Wenn man den venezolanischen Parlamentarier Américo De Grazia fragt, wer in seinem Bundessstaat Bolívar das Sagen hat, dann muss er nicht lange überlegen. "Die kolumbianische Linksguerilla ELN und die Hisbollah-Miliz", sagt er dann.
De Grazia vertritt den rohstoffreichen Bundesstaat in der Nationalversammlung in Caracas als Abgeordneter. Und er klagt schon lange klagt darüber, dass sich in seinem Staat im Süden nahe der Grenzen zu Kolumbien und Brasilien mit Einwilligung der Regierung gewalttätige Gruppen breitgemacht haben und dort unter anderem Gold und Diamanten abbauen.
Und wenn De Grazia mit dem SPIEGEL über die Präsenz der libanesischen Schiitenmiliz Hisbollah in Venezuela spricht, dann nennt er auch den Namen eines sehr wichtigen Mannes in Venezuela: Tareck El Aissami.
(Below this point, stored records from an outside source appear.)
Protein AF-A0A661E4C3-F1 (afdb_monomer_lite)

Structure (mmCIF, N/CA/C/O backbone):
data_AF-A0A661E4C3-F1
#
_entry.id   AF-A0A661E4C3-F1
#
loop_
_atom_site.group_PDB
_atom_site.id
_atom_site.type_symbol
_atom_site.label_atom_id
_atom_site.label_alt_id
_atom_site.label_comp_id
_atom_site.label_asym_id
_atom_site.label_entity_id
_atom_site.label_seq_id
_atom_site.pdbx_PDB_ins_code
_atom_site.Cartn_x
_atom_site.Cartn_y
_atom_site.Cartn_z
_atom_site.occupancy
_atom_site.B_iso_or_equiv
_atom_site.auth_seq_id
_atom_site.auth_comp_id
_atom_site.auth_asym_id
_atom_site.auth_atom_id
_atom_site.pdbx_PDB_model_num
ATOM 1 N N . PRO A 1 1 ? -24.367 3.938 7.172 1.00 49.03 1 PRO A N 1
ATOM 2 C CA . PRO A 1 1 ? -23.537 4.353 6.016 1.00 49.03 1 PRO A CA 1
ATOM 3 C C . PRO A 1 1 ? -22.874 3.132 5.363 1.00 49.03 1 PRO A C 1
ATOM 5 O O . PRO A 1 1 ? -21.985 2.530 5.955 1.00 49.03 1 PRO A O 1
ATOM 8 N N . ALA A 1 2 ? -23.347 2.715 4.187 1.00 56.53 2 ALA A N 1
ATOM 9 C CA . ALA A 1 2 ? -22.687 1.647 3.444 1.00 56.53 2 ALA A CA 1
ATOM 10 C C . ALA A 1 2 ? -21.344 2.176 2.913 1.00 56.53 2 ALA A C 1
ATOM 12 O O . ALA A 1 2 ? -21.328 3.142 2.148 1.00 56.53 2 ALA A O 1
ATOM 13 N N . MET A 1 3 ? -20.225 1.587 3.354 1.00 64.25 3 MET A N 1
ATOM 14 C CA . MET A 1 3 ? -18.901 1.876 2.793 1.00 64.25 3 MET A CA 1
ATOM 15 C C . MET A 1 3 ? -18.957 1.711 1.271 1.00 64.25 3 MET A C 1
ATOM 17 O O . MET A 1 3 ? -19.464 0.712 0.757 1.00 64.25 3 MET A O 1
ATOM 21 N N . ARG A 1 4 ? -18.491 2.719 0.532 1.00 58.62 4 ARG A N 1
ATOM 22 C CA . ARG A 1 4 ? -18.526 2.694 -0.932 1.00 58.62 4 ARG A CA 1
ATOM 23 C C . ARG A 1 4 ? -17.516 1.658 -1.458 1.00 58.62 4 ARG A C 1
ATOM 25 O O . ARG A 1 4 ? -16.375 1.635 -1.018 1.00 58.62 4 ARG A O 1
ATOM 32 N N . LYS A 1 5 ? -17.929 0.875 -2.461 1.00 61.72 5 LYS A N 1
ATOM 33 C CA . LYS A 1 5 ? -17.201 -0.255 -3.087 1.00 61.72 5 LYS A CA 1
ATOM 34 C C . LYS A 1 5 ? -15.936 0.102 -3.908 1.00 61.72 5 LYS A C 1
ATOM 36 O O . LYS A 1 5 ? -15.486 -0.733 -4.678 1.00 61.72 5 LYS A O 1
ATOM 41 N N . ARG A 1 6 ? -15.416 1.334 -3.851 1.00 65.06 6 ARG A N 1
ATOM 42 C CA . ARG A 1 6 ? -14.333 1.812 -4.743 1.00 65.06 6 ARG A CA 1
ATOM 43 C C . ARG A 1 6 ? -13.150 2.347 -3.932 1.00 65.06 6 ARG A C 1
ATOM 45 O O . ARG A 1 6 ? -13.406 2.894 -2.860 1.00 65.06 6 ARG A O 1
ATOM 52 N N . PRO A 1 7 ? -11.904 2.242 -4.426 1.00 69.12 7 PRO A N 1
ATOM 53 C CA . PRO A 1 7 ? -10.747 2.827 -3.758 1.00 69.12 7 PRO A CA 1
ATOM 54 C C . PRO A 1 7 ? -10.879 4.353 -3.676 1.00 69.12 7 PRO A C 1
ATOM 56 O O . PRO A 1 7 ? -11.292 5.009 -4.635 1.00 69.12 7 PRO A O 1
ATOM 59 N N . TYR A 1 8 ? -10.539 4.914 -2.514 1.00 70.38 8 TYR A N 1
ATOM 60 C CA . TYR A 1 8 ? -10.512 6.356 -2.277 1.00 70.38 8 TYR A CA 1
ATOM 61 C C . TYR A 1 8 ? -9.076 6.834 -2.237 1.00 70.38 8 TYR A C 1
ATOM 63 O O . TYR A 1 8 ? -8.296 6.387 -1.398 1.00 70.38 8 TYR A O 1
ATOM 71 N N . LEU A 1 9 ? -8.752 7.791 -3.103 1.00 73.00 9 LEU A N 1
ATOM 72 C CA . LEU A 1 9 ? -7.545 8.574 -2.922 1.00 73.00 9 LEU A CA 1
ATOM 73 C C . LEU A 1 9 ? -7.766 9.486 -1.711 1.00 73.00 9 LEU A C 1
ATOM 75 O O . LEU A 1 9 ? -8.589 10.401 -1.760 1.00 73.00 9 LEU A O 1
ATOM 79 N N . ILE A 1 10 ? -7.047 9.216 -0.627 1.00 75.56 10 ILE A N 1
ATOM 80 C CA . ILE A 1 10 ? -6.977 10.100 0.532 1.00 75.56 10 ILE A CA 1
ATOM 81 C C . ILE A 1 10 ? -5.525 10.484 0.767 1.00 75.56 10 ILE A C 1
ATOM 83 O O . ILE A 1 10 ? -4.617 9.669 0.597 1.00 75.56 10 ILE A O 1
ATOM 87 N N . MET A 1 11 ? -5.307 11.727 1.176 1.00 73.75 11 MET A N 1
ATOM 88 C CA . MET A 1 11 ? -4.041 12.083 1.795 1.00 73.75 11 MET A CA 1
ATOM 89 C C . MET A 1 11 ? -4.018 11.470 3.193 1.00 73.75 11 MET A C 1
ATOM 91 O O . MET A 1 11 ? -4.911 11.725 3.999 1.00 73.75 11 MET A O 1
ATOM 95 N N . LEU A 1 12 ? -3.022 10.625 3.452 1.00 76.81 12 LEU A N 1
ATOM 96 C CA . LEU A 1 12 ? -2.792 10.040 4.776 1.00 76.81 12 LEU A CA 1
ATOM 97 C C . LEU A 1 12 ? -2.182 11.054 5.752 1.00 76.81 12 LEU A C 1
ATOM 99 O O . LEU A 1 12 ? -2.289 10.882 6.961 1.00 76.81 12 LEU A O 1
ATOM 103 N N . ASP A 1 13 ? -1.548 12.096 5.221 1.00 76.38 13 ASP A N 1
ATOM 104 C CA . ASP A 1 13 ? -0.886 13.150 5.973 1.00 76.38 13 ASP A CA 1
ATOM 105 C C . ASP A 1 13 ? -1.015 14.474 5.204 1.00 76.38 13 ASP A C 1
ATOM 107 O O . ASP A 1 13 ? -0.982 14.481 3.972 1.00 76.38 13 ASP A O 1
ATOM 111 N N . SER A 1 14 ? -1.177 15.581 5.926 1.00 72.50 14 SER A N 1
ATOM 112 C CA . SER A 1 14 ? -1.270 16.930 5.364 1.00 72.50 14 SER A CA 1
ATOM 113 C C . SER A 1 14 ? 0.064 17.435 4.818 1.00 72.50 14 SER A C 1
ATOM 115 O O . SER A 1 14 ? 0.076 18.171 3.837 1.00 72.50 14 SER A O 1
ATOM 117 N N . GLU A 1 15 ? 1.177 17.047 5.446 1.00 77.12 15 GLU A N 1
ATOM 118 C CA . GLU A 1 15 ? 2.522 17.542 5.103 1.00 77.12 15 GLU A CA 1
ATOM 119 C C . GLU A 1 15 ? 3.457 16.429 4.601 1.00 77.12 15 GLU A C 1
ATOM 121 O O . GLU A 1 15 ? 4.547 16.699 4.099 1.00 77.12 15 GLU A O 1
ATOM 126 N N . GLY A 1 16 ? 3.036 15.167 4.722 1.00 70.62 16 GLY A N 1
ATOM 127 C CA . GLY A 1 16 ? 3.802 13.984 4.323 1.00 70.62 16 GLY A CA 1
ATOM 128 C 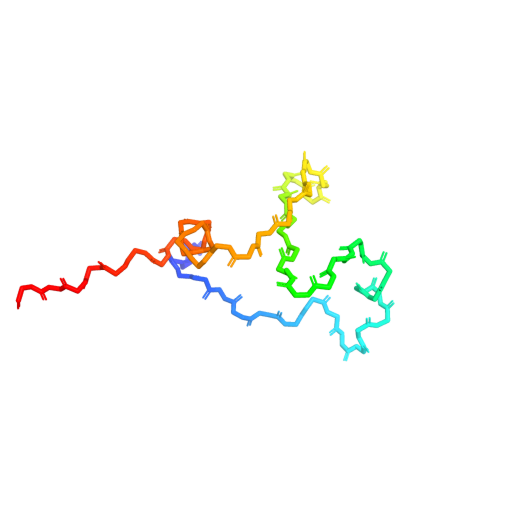C . GLY A 1 16 ? 4.937 13.597 5.279 1.00 70.62 16 GLY A C 1
ATOM 129 O O . GLY A 1 16 ? 5.599 12.586 5.041 1.00 70.62 16 GLY A O 1
ATOM 130 N N . SER A 1 17 ? 5.159 14.355 6.357 1.00 77.12 17 SER A N 1
ATOM 131 C CA . SER A 1 17 ? 6.224 14.147 7.347 1.00 77.12 17 SER A CA 1
ATOM 132 C C . SER A 1 17 ? 6.051 12.860 8.164 1.00 77.12 17 SER A C 1
ATOM 134 O O . SER A 1 17 ? 7.029 12.180 8.476 1.00 77.12 17 SER A O 1
ATOM 136 N N . THR A 1 18 ? 4.812 12.470 8.450 1.00 74.62 18 THR A N 1
ATOM 137 C CA . THR A 1 18 ? 4.449 11.250 9.178 1.00 74.62 18 THR A CA 1
ATOM 138 C C . THR A 1 18 ? 4.620 10.023 8.289 1.00 74.62 18 THR A C 1
ATOM 140 O O . THR A 1 18 ? 5.202 9.020 8.702 1.00 74.62 18 THR A O 1
ATOM 143 N N . THR A 1 19 ? 4.168 10.106 7.035 1.00 76.19 19 THR A N 1
ATOM 144 C CA . THR A 1 19 ? 4.295 9.002 6.071 1.00 76.19 19 THR A CA 1
ATOM 145 C C . THR A 1 19 ? 5.701 8.861 5.492 1.00 76.19 19 THR A C 1
ATOM 147 O O . THR A 1 19 ? 6.033 7.798 4.978 1.00 76.19 19 THR A O 1
ATOM 150 N N . ALA A 1 20 ? 6.548 9.890 5.587 1.00 77.44 20 ALA A N 1
ATOM 151 C CA . ALA A 1 20 ? 7.915 9.866 5.060 1.00 77.44 20 ALA A CA 1
ATOM 152 C C . ALA A 1 20 ? 8.800 8.795 5.713 1.00 77.44 20 ALA A C 1
ATOM 154 O O . ALA A 1 20 ? 9.716 8.281 5.073 1.00 77.44 20 ALA A O 1
ATOM 155 N N . ASN A 1 21 ? 8.511 8.447 6.969 1.00 79.88 21 ASN A N 1
ATOM 156 C CA . ASN A 1 21 ? 9.241 7.419 7.709 1.00 79.88 21 ASN A CA 1
ATOM 157 C C . ASN A 1 21 ? 8.745 6.000 7.413 1.00 79.88 21 ASN A C 1
ATOM 159 O O . ASN A 1 21 ? 9.310 5.035 7.933 1.00 79.88 21 ASN A O 1
ATOM 163 N N . LEU A 1 22 ? 7.686 5.849 6.610 1.00 81.88 22 LEU A N 1
ATOM 164 C CA . LEU A 1 22 ? 7.228 4.527 6.222 1.00 81.88 22 LEU A CA 1
ATOM 165 C C . LEU A 1 22 ? 8.294 3.834 5.366 1.00 81.88 22 LEU A C 1
ATOM 167 O O . LEU A 1 22 ? 8.945 4.475 4.532 1.00 81.88 22 LEU A O 1
ATOM 171 N N . PRO A 1 23 ? 8.464 2.515 5.540 1.00 84.25 23 PRO A N 1
ATOM 172 C CA . PRO A 1 23 ? 9.354 1.743 4.697 1.00 84.25 23 PRO A CA 1
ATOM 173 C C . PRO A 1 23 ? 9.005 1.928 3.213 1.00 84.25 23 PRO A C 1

Der 45-Jährige, der aus einer syrisch-libanesischen Familie stammt, ist einer der engsten Vertrauten von Machthaber Nicolás Maduro und derzeit Minister für Industrie und Nationale Produktion. Von Anfang 2017 bis Juni 2018 hatte er das Amt des Vize-Präsidenten inne und galt damals als möglicher Nachfolger Maduros. Dann begannen die USA, gegen El Aissami wegen angeblichen Drogenschmuggels zu ermitteln.
Am 8. März beschuldigte ein Bundesgericht in Manhattan den Minister, er nutze seine Machtposition, um ein internationales Drogenschmuggelnetz aufzubauen und die Rauschgiftrouten in die USA zu organisieren. Das US-Finanzministerium hatte El Aissami bereits vor zwei Jahren auf eine schwarze Liste gesetzt und sein Vermögen in den USA eingefroren.
Laut De Grazia hat El Aissami dem militärischen Ableger der libanesischen Hisbollah in Venezuela den Zugang ermöglicht. Und in Bolívar mischt die bewaffnete Gruppe im illegalen Abbau der Rohstoffe mit. Die Gewinne sacken die Milizionäre teils selber ein, teils helfen sie der Regierung, die wertvollen Metalle und Erze in aller Welt zu Geld zu machen. Wegen der verschärften US-Sanktionen sucht Maduro überall nach Devisen und plündert dafür auch die Rohstoffe des Landes.
De Grazias Vorwürfe decken sich mit einem Bericht der "New York Times", wonach gegen El Aissami nicht nur die US-Justiz ermittelt, sondern sogar der eigene venezolanische Geheimdienst. Der berüchtigte "Servicio Bolivariano de Inteligencia" (Sebin) hat El Aissami demnach jahrelang wegen seiner möglichen Verbindungen in die Unterwelt ausspioniert. Pikant daran ist, dass der Politiker während seiner Zeit als Vize-Präsident formell sogar Chef des Sebin war.